----- Records for the exercise

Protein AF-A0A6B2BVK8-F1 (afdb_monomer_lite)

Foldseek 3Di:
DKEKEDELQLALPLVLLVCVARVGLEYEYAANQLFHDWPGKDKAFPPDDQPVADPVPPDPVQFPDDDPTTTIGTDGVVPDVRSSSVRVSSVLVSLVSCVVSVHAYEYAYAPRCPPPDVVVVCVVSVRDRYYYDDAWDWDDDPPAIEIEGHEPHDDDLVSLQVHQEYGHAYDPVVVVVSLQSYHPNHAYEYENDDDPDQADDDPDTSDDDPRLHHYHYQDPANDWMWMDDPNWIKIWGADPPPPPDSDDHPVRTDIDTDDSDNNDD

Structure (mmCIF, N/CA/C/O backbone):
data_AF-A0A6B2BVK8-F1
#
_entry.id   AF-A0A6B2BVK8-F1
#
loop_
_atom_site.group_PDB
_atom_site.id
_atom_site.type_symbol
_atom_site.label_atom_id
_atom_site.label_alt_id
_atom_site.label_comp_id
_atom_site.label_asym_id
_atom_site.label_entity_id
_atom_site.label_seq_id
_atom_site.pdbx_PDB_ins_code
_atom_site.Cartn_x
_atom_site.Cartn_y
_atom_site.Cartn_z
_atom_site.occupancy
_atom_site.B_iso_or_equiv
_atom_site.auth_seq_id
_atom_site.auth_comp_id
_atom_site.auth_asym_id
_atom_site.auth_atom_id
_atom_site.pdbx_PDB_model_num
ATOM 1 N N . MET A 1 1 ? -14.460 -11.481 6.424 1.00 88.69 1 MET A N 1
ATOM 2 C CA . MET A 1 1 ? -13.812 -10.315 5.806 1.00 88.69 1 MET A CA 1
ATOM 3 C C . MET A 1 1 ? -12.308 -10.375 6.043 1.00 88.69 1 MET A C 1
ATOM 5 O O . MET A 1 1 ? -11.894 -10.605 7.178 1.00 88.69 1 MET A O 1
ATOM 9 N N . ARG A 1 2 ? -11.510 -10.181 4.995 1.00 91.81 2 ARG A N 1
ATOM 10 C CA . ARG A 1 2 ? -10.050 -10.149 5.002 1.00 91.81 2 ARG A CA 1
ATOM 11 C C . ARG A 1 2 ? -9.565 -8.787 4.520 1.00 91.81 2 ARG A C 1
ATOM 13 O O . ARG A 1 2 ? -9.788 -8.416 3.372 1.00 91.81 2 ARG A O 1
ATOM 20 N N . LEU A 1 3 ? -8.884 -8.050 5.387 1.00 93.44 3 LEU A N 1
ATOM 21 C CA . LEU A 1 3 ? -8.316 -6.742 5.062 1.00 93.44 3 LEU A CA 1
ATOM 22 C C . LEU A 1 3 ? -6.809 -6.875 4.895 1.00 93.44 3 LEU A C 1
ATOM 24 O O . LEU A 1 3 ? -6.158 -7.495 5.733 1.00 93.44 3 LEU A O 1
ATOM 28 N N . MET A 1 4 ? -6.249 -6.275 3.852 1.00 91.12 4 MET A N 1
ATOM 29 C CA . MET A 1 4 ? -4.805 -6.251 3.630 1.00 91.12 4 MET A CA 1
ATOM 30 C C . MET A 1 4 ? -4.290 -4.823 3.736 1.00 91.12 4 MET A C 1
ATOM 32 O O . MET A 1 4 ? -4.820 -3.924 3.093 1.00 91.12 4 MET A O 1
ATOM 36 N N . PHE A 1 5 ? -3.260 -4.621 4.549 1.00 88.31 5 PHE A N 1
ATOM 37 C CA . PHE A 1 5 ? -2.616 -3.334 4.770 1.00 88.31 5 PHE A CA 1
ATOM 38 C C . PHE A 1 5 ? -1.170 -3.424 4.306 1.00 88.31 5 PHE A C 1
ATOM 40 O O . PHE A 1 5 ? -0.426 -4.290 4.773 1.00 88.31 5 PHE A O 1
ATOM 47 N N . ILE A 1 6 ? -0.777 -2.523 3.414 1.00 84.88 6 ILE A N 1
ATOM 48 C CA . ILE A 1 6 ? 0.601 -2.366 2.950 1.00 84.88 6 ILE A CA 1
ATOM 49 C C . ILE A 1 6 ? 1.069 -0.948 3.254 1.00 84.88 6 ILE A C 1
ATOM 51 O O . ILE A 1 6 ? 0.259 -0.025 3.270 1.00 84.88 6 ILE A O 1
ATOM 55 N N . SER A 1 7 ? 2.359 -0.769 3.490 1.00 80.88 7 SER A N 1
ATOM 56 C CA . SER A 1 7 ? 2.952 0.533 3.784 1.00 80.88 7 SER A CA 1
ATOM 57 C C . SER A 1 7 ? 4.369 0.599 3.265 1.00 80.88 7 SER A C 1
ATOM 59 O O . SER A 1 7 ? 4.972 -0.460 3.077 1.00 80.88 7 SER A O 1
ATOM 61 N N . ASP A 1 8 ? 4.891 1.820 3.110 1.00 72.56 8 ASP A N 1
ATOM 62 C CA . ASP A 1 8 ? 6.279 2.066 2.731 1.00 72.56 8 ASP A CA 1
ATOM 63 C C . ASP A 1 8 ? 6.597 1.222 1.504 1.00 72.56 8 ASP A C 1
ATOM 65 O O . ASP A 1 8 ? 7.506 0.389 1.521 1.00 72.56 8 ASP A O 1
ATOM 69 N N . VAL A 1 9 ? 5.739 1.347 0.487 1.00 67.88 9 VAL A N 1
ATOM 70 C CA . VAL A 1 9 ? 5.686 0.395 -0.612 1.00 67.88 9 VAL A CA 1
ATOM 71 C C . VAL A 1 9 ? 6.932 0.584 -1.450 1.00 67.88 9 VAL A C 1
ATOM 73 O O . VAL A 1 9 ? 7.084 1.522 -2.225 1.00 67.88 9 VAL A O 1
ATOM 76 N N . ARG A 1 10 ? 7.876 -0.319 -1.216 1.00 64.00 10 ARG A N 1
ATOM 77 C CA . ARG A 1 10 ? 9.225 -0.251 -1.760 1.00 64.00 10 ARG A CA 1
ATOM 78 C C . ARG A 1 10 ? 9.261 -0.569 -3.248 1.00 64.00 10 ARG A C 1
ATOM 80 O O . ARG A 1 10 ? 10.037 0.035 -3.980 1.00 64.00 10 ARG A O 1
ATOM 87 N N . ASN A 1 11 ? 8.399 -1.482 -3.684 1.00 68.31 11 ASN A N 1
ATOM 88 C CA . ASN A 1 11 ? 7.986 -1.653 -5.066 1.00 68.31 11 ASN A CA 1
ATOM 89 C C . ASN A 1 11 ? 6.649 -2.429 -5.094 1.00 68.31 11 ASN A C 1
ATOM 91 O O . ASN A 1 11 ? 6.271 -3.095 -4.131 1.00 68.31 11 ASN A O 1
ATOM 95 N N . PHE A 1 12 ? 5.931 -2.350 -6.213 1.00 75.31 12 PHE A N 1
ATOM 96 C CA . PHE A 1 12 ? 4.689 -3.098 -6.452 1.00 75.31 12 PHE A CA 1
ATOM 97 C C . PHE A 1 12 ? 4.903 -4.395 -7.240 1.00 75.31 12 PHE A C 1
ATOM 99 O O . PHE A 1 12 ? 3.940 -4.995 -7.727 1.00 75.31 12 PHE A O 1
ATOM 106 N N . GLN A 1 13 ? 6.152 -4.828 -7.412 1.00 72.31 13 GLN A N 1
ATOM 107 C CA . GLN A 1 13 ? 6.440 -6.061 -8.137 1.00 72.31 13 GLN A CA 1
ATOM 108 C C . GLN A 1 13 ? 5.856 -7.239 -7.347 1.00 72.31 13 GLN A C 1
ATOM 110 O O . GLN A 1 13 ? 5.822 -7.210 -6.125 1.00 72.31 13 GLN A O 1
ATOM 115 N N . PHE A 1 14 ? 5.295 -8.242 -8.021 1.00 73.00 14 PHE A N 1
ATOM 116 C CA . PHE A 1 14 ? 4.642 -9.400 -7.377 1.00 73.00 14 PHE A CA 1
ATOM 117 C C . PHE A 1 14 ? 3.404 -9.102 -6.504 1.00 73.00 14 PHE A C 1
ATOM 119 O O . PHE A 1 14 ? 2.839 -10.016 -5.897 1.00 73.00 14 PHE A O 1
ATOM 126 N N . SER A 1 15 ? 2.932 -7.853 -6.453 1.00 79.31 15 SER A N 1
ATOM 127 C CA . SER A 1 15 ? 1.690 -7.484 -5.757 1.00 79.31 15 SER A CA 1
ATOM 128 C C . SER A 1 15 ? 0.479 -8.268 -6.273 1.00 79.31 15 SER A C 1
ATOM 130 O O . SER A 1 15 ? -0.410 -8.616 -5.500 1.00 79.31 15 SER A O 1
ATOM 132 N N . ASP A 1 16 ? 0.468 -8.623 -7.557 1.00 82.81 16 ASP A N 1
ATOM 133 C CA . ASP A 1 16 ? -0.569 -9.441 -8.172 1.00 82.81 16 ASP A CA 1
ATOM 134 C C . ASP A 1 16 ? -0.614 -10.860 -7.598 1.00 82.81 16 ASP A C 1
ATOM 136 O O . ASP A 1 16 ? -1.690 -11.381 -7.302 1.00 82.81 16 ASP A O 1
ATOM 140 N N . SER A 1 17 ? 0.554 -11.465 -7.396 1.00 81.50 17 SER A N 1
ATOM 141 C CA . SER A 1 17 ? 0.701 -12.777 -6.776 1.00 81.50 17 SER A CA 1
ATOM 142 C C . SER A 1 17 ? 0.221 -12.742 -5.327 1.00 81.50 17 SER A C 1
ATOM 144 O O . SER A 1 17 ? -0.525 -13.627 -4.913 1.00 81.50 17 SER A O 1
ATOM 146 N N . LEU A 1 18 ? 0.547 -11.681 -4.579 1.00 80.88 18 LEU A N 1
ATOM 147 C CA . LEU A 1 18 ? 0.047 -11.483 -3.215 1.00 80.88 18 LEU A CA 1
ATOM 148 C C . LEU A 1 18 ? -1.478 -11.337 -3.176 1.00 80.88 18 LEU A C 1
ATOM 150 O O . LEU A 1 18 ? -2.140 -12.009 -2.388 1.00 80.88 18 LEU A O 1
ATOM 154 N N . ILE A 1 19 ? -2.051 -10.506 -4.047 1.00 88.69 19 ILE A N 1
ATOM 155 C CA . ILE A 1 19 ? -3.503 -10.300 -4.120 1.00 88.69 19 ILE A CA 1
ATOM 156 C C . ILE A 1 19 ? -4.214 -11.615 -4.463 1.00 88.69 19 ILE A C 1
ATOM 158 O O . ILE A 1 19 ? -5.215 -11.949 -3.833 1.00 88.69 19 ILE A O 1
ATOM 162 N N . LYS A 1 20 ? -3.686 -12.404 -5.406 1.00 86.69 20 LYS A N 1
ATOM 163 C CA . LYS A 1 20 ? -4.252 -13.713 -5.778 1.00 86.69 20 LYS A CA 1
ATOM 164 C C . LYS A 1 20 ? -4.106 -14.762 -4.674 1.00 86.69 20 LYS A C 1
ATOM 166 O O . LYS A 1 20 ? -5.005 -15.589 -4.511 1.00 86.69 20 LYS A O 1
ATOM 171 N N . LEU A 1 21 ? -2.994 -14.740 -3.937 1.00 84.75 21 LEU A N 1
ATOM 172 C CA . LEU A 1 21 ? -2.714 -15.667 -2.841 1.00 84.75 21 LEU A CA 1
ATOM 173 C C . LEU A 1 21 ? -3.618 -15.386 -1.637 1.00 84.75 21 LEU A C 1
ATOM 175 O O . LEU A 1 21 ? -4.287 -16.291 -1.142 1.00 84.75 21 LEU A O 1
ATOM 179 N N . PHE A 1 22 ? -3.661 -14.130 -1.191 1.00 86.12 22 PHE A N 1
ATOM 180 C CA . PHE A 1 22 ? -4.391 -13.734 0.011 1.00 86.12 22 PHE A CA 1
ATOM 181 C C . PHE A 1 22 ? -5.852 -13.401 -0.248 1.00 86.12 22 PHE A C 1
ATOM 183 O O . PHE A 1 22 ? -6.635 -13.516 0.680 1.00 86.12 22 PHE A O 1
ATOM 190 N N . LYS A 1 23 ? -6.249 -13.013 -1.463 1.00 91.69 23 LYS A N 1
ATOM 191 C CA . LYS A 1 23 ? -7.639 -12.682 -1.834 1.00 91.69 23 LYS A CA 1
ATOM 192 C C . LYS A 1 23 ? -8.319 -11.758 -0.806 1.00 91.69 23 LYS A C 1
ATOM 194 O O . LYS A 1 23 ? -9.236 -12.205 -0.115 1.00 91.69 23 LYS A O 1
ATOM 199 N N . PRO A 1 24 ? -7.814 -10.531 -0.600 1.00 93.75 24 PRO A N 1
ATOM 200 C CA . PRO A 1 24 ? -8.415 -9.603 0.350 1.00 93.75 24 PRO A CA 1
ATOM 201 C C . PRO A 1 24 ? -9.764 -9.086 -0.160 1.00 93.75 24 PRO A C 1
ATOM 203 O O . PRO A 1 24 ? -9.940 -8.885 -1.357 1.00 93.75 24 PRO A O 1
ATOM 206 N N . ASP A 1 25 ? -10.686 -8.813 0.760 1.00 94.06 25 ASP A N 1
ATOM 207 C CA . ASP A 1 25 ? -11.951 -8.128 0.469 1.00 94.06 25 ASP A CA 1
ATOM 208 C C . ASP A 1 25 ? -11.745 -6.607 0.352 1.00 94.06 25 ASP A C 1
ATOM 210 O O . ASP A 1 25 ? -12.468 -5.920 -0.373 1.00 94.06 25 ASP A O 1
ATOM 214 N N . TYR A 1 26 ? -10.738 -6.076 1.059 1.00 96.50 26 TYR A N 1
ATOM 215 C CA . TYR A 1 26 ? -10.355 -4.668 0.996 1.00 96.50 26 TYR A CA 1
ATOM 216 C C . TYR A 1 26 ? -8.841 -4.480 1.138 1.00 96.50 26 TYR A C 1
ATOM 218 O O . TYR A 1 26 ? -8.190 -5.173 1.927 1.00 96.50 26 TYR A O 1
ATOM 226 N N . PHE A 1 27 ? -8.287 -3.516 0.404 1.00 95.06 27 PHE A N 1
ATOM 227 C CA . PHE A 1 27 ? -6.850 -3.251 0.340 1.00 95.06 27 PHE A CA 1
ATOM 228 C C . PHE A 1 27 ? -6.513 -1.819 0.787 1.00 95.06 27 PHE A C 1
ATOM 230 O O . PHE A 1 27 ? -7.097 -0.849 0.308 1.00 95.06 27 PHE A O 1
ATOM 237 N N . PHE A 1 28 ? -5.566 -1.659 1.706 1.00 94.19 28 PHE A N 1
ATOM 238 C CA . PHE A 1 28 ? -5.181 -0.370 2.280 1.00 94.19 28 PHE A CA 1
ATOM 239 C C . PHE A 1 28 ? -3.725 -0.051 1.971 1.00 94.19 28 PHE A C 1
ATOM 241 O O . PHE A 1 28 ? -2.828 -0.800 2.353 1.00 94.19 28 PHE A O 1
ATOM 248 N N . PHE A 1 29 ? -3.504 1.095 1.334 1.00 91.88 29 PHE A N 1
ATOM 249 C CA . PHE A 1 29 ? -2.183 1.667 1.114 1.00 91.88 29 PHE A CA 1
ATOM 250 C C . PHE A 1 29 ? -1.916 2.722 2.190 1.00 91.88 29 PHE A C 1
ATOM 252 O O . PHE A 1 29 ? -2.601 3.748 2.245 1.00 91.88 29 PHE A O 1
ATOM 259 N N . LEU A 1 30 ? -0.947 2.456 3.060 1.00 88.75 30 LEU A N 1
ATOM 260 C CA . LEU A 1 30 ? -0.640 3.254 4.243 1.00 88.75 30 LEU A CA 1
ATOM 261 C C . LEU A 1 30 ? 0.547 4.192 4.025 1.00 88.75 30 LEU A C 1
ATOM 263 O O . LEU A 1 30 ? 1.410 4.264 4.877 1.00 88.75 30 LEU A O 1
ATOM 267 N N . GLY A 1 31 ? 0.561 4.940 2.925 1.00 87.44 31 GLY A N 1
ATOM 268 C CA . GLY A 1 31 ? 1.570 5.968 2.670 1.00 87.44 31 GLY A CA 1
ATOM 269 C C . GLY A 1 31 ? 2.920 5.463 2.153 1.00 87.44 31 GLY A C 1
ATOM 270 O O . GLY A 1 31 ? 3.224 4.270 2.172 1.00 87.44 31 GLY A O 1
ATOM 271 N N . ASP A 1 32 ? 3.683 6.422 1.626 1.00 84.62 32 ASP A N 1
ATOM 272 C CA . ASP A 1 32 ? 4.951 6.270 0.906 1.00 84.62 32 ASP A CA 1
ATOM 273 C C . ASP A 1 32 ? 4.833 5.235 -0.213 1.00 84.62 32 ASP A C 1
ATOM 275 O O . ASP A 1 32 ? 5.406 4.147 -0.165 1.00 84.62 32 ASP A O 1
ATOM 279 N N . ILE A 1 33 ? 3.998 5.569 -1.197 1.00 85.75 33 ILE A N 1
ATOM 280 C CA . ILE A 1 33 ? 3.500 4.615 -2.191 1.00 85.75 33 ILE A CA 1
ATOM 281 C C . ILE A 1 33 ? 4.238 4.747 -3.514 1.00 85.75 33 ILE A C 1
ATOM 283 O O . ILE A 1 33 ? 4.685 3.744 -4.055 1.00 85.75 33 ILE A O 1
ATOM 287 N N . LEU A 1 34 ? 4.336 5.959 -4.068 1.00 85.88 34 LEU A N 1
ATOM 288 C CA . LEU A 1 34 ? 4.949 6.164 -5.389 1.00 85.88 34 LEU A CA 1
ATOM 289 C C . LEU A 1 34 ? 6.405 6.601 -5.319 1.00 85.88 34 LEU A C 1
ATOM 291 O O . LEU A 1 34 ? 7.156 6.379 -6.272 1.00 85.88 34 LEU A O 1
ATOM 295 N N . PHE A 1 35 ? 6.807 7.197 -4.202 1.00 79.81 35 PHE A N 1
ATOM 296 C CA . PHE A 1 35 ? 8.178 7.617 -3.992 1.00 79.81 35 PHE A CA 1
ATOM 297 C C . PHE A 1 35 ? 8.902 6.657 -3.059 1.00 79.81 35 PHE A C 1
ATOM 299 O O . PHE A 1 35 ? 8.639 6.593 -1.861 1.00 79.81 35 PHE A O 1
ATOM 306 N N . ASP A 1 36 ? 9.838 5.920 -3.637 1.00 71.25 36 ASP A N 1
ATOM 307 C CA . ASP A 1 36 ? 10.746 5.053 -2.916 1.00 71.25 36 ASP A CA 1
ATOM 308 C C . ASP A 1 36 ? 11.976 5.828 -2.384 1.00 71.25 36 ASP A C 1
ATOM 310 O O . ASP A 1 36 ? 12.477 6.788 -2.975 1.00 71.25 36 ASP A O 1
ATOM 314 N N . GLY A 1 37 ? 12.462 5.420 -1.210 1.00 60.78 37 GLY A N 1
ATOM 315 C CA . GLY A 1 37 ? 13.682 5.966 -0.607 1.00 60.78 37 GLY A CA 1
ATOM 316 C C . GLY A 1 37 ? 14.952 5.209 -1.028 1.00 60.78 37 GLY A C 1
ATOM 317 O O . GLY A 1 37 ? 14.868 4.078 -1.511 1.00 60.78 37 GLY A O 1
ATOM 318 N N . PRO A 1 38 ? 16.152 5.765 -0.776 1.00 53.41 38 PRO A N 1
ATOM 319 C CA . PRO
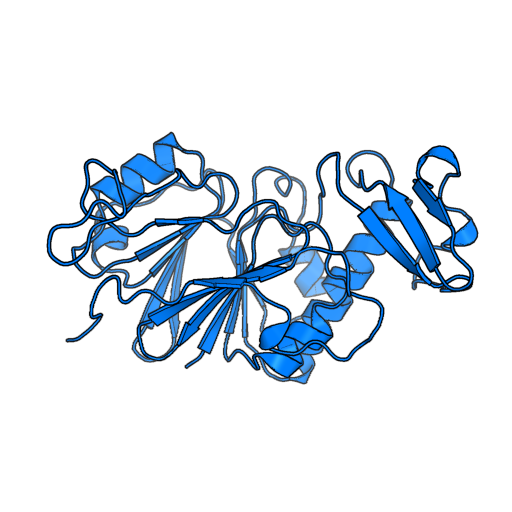 A 1 38 ? 17.417 5.083 -1.055 1.00 53.41 38 PRO A CA 1
ATOM 320 C C . PRO A 1 38 ? 17.473 3.690 -0.405 1.00 53.41 38 PRO A C 1
ATOM 322 O O . PRO A 1 38 ? 17.065 3.512 0.742 1.00 53.41 38 PRO A O 1
ATOM 325 N N . GLY A 1 39 ? 17.994 2.704 -1.145 1.00 58.22 39 GLY A N 1
ATOM 326 C CA . GLY A 1 39 ? 18.082 1.304 -0.699 1.00 58.22 39 GLY A CA 1
ATOM 327 C C . GLY A 1 39 ? 16.952 0.398 -1.195 1.00 58.22 39 GLY A C 1
ATOM 328 O O . GLY A 1 39 ? 16.850 -0.730 -0.723 1.00 58.22 39 GLY A O 1
ATOM 329 N N . GLN A 1 40 ? 16.118 0.876 -2.124 1.00 69.00 40 GLN A N 1
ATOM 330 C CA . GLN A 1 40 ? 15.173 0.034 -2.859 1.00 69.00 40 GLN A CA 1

----------

Task to carry out:
Restate word for word only the lines above from the line containing "ATOM 3 C C ." to the line containing "ATOM 30 C C", both of them included.

Solution for this problem:
ATOM 3 C C . MET A 1 1 ? -12.308 -10.375 6.043 1.00 88.69 1 MET A C 1
ATOM 5 O O . MET A 1 1 ? -11.894 -10.605 7.178 1.00 88.69 1 MET A O 1
ATOM 9 N N . ARG A 1 2 ? -11.510 -10.181 4.995 1.00 91.81 2 ARG A N 1
ATOM 10 C CA . ARG A 1 2 ? -10.050 -10.149 5.002 1.00 91.81 2 ARG A CA 1
ATOM 11 C C . ARG A 1 2 ? -9.565 -8.787 4.520 1.00 91.81 2 ARG A C 1
ATOM 13 O O . ARG A 1 2 ? -9.788 -8.416 3.372 1.00 91.81 2 ARG A O 1
ATOM 20 N N . LEU A 1 3 ? -8.884 -8.050 5.387 1.00 93.44 3 LEU A N 1
ATOM 21 C CA . LEU A 1 3 ? -8.316 -6.742 5.062 1.00 93.44 3 LEU A CA 1
ATOM 22 C C . LEU A 1 3 ? -6.809 -6.875 4.895 1.00 93.44 3 LEU A C 1
ATOM 24 O O . LEU A 1 3 ? -6.158 -7.495 5.733 1.00 93.44 3 LEU A O 1
ATOM 28 N N . MET A 1 4 ? -6.249 -6.275 3.852 1.00 91.12 4 MET A N 1
ATOM 29 C CA . MET A 1 4 ? -4.805 -6.251 3.630 1.00 91.12 4 MET A CA 1
ATOM 30 C C . MET A 1 4 ? -4.290 -4.823 3.736 1.00 91.12 4 MET A C 1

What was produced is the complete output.